• **Task**
Line by line, retype the material below exactly, from its first line up to and including the one holding "ATOM 5 O O .".

____________________

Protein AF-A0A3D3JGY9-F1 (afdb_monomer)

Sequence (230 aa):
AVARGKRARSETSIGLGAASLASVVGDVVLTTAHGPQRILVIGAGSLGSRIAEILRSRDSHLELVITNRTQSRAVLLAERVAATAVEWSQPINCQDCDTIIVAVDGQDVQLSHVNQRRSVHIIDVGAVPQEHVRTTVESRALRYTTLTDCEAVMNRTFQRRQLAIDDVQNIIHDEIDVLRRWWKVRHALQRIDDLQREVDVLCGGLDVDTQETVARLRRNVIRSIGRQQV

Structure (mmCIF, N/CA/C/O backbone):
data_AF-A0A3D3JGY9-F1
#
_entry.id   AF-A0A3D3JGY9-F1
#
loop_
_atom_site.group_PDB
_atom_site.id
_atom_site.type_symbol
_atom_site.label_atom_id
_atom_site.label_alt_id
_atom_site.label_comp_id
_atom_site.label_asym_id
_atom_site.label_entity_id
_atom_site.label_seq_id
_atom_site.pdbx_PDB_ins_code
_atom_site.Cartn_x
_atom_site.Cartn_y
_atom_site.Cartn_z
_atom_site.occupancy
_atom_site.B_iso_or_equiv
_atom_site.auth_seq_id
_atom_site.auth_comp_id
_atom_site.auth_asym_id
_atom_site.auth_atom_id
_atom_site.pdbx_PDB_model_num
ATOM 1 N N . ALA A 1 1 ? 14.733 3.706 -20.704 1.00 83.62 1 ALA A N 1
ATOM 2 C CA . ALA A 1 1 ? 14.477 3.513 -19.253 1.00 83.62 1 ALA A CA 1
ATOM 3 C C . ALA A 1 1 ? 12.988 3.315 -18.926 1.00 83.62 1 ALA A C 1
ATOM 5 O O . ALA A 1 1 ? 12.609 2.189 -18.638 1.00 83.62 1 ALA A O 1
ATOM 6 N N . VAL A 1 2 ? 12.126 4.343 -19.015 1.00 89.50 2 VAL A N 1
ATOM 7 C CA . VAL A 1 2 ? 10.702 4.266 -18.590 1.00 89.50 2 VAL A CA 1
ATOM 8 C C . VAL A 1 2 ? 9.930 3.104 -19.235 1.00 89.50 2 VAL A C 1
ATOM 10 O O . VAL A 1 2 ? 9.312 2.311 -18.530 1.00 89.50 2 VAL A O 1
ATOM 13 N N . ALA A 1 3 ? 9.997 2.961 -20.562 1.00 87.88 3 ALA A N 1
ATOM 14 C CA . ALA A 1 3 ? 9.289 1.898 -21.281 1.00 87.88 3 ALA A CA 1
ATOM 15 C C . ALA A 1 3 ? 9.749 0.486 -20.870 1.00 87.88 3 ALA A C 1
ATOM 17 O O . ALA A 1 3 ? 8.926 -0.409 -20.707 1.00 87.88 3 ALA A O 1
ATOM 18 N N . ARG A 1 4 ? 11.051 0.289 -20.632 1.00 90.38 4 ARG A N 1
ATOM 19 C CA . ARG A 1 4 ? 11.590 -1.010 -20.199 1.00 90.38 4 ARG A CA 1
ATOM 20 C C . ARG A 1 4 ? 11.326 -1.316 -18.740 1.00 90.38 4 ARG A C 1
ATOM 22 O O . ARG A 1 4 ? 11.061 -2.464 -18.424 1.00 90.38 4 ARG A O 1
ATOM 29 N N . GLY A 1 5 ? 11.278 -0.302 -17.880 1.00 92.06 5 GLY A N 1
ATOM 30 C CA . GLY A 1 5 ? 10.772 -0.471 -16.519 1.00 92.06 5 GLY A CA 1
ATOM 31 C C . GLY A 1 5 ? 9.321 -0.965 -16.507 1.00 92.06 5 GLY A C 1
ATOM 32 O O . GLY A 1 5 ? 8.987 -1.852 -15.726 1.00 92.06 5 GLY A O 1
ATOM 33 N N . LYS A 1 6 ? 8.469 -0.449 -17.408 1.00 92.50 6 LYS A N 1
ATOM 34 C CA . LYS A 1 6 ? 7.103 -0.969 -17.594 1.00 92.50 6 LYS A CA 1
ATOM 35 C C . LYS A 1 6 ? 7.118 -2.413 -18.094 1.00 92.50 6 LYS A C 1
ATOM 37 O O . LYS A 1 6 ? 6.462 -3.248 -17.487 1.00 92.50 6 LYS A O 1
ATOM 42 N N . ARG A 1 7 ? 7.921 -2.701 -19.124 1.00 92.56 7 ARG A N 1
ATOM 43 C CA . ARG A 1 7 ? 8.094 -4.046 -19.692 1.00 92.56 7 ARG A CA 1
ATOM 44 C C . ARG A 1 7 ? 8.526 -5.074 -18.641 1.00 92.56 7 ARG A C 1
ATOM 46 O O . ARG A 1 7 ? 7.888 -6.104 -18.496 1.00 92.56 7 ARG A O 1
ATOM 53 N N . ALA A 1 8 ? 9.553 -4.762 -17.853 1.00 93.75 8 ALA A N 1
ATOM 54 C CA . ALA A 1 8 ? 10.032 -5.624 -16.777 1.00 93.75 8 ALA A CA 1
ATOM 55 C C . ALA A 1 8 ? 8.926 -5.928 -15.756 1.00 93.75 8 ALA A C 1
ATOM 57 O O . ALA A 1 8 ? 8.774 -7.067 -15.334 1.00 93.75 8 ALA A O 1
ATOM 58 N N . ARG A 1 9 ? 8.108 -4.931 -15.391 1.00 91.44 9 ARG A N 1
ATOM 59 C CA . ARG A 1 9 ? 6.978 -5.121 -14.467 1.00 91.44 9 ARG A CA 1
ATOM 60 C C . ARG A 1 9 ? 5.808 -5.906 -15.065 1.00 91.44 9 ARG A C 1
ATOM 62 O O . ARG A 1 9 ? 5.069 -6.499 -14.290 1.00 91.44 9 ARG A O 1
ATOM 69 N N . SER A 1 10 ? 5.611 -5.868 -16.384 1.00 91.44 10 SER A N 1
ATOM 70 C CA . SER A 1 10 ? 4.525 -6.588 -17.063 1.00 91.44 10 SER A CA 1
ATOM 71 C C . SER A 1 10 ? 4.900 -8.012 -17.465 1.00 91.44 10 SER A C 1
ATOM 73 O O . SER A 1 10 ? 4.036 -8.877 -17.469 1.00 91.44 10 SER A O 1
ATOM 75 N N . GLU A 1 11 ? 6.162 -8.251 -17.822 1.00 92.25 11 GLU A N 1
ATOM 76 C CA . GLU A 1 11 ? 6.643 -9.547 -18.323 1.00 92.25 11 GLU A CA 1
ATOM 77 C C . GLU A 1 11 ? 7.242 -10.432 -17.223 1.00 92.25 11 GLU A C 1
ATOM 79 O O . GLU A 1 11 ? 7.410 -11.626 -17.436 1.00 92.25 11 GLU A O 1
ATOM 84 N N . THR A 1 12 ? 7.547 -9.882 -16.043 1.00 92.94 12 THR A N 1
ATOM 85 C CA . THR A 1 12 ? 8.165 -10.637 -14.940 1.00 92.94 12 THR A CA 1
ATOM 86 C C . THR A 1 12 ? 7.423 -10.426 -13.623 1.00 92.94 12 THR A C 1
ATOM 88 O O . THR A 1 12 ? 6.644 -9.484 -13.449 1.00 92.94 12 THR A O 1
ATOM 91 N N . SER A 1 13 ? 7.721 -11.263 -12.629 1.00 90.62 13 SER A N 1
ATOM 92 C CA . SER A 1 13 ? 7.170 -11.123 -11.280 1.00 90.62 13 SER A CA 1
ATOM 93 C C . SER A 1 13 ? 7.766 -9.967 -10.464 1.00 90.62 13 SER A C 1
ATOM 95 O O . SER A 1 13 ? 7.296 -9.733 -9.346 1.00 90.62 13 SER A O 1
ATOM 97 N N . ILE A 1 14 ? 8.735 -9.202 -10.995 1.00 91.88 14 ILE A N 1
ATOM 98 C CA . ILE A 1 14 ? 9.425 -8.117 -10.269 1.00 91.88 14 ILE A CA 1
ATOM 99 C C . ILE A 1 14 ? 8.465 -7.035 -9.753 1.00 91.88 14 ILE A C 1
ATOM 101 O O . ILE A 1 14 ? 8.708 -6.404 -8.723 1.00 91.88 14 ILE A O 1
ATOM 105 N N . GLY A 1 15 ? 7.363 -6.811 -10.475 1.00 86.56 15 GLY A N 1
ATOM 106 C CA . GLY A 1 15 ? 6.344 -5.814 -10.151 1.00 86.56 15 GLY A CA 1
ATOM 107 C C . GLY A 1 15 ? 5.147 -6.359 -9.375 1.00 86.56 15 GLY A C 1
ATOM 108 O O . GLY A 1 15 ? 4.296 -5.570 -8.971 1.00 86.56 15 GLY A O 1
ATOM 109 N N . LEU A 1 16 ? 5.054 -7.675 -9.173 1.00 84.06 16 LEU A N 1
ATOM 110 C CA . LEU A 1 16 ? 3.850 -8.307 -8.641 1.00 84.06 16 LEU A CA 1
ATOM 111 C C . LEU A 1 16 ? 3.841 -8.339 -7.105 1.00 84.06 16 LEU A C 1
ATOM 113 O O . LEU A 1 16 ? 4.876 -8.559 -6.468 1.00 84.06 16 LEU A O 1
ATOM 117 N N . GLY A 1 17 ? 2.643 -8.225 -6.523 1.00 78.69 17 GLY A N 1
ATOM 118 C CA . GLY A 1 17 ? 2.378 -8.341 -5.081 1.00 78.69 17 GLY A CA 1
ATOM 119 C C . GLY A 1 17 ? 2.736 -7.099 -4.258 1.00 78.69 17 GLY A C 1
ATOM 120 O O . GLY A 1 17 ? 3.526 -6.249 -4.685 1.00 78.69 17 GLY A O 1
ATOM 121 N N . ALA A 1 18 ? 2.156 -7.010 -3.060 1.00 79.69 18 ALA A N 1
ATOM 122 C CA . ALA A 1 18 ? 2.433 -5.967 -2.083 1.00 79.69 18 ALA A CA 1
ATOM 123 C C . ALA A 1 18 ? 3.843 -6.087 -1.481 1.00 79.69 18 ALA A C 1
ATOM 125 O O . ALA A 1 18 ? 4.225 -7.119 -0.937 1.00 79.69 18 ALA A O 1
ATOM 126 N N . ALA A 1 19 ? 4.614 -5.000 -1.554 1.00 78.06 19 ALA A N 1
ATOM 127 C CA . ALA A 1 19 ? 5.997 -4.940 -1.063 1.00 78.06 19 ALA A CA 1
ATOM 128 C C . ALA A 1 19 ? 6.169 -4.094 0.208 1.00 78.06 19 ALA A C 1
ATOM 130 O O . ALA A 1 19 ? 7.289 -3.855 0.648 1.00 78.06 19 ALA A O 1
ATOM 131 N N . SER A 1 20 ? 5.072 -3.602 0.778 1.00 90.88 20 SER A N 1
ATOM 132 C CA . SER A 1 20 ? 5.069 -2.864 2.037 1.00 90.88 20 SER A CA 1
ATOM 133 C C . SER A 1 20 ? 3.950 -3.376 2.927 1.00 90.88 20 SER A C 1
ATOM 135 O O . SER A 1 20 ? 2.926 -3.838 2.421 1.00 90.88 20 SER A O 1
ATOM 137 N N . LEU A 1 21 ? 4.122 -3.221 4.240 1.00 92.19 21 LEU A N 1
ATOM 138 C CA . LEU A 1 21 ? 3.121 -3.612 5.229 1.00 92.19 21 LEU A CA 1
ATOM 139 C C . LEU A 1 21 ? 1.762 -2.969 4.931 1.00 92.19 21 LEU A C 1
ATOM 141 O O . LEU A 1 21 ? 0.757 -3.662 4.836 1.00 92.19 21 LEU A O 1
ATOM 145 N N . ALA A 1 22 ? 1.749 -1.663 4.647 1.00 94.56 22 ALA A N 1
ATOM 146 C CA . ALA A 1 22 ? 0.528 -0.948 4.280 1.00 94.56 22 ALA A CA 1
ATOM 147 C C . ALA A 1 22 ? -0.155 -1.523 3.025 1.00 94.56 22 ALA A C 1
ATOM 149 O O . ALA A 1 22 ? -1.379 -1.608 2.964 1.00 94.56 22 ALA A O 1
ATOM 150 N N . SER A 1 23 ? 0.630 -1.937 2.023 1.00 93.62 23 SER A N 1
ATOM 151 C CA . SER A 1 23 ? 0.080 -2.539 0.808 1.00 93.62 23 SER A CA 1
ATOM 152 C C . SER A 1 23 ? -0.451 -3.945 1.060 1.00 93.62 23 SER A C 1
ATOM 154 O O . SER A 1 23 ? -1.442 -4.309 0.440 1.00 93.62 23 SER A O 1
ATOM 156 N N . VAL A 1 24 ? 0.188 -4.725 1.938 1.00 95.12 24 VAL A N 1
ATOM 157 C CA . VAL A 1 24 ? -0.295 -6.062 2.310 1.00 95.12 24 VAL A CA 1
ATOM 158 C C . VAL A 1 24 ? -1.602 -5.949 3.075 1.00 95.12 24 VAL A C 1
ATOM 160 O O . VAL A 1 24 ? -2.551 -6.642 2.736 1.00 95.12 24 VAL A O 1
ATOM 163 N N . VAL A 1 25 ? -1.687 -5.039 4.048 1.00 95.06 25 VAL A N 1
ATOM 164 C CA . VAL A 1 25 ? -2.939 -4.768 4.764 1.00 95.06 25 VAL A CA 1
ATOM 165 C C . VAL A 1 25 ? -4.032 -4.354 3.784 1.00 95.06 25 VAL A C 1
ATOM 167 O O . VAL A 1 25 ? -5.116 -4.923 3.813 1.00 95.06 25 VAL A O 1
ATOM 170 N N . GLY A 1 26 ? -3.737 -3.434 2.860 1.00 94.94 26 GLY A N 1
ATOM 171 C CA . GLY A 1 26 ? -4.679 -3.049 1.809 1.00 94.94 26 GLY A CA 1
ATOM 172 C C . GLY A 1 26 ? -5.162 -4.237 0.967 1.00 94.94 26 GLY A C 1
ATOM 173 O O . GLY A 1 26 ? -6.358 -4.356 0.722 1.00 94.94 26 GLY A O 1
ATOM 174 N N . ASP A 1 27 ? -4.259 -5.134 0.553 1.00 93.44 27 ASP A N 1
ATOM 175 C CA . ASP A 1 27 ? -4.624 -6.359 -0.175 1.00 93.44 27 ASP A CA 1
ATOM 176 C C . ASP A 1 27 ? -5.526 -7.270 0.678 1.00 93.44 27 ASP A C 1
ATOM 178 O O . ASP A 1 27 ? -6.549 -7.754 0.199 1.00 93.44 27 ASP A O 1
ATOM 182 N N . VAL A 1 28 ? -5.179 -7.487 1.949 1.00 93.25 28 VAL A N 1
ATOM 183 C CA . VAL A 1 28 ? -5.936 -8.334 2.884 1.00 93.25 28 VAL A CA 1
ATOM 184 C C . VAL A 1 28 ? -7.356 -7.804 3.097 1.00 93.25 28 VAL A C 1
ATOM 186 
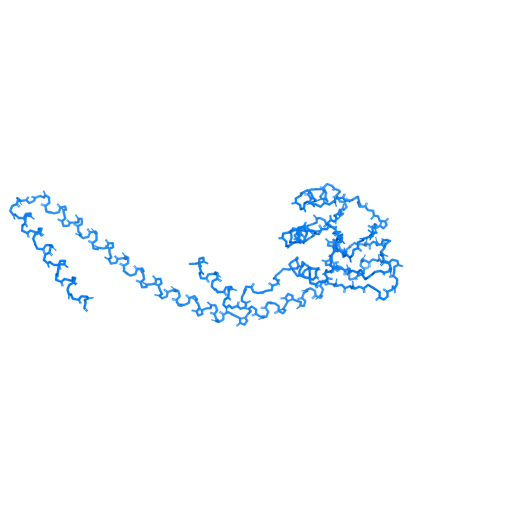O O . VAL A 1 28 ? -8.311 -8.575 3.037 1.00 93.25 28 VAL A O 1
ATOM 189 N N . VAL A 1 29 ? -7.520 -6.497 3.292 1.00 93.62 29 VAL A N 1
ATOM 190 C CA . VAL A 1 29 ? -8.842 -5.871 3.440 1.00 93.62 29 VAL A CA 1
ATOM 191 C C . VAL A 1 29 ? -9.669 -6.067 2.170 1.00 93.62 29 VAL A C 1
ATOM 193 O O . VAL A 1 29 ? -10.773 -6.595 2.226 1.00 93.62 29 VAL A O 1
ATOM 196 N N . LEU A 1 30 ? -9.124 -5.708 1.006 1.00 91.62 30 LEU A N 1
ATOM 197 C CA . LEU A 1 30 ? -9.872 -5.724 -0.256 1.00 91.62 30 LEU A CA 1
ATOM 198 C C . LEU A 1 30 ? -10.201 -7.138 -0.749 1.00 91.62 30 LEU A C 1
ATOM 200 O O . LEU A 1 30 ? -11.227 -7.343 -1.385 1.00 91.62 30 LEU A O 1
ATOM 204 N N . THR A 1 31 ? -9.349 -8.122 -0.461 1.00 90.44 31 THR A N 1
ATOM 205 C CA . THR A 1 31 ? -9.603 -9.526 -0.839 1.00 90.44 31 THR A CA 1
ATOM 206 C C . THR A 1 31 ? -10.637 -10.203 0.045 1.00 90.44 31 THR A C 1
ATOM 208 O O . THR A 1 31 ? -11.204 -11.224 -0.342 1.00 90.44 31 THR A O 1
ATOM 211 N N . THR A 1 32 ? -10.881 -9.653 1.230 1.00 86.75 32 THR A N 1
ATOM 212 C CA . THR A 1 32 ? -11.800 -10.236 2.202 1.00 86.75 32 THR A CA 1
ATOM 213 C C . THR A 1 32 ? -13.069 -9.418 2.432 1.00 86.75 32 THR A C 1
ATOM 215 O O . THR A 1 32 ? -13.989 -9.891 3.101 1.00 86.75 32 THR A O 1
ATOM 218 N N . ALA A 1 33 ? -13.122 -8.220 1.857 1.00 81.12 33 ALA A N 1
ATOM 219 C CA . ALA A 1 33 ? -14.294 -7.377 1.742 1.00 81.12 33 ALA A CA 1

____________________

• **Response**
Protein AF-A0A3D3JGY9-F1 (afdb_monomer)

Sequence (230 aa):
AVARGKRARSETSIGLGAASLASVVGDVVLTTAHGPQRILVIGAGSLGSRIAEILRSRDSHLELVITNRTQSRAVLLAERVAATAVEWSQPINCQDCDTIIVAVDGQDVQLSHVNQRRSVHIIDVGAVPQEHVRTTVESRALRYTTLTDCEAVMNRTFQRRQLAIDDVQNIIHDEIDVLRRWWKVRHALQRIDDLQREVDVLCGGLDVDTQETVARLRRNVIRSIGRQQV

Structure (mmCIF, N/CA/C/O backbone):
data_AF-A0A3D3JGY9-F1
#
_entry.id   AF-A0A3D3JGY9-F1
#
loop_
_atom_site.group_PDB
_atom_site.id
_atom_site.type_symbol
_atom_site.label_atom_id
_atom_site.label_alt_id
_atom_site.label_comp_id
_atom_site.label_asym_id
_atom_site.label_entity_id
_atom_site.label_seq_id
_atom_site.pdbx_PDB_ins_code
_atom_site.Cartn_x
_atom_site.Cartn_y
_atom_site.Cartn_z
_atom_site.occupancy
_atom_site.B_iso_or_equiv
_atom_site.auth_seq_id
_atom_site.auth_comp_id
_atom_site.auth_asym_id
_atom_site.auth_atom_id
_atom_site.pdbx_PDB_model_num
ATOM 1 N N . ALA A 1 1 ? 14.733 3.706 -20.704 1.00 83.62 1 ALA A N 1
ATOM 2 C CA . ALA A 1 1 ? 14.477 3.513 -19.253 1.00 83.62 1 ALA A CA 1
ATOM 3 C C . ALA A 1 1 ? 12.988 3.315 -18.926 1.00 83.62 1 ALA A C 1
ATOM 5 O O . ALA A 1 1 ? 12.609 2.189 -18.638 1.00 83.62 1 ALA A O 1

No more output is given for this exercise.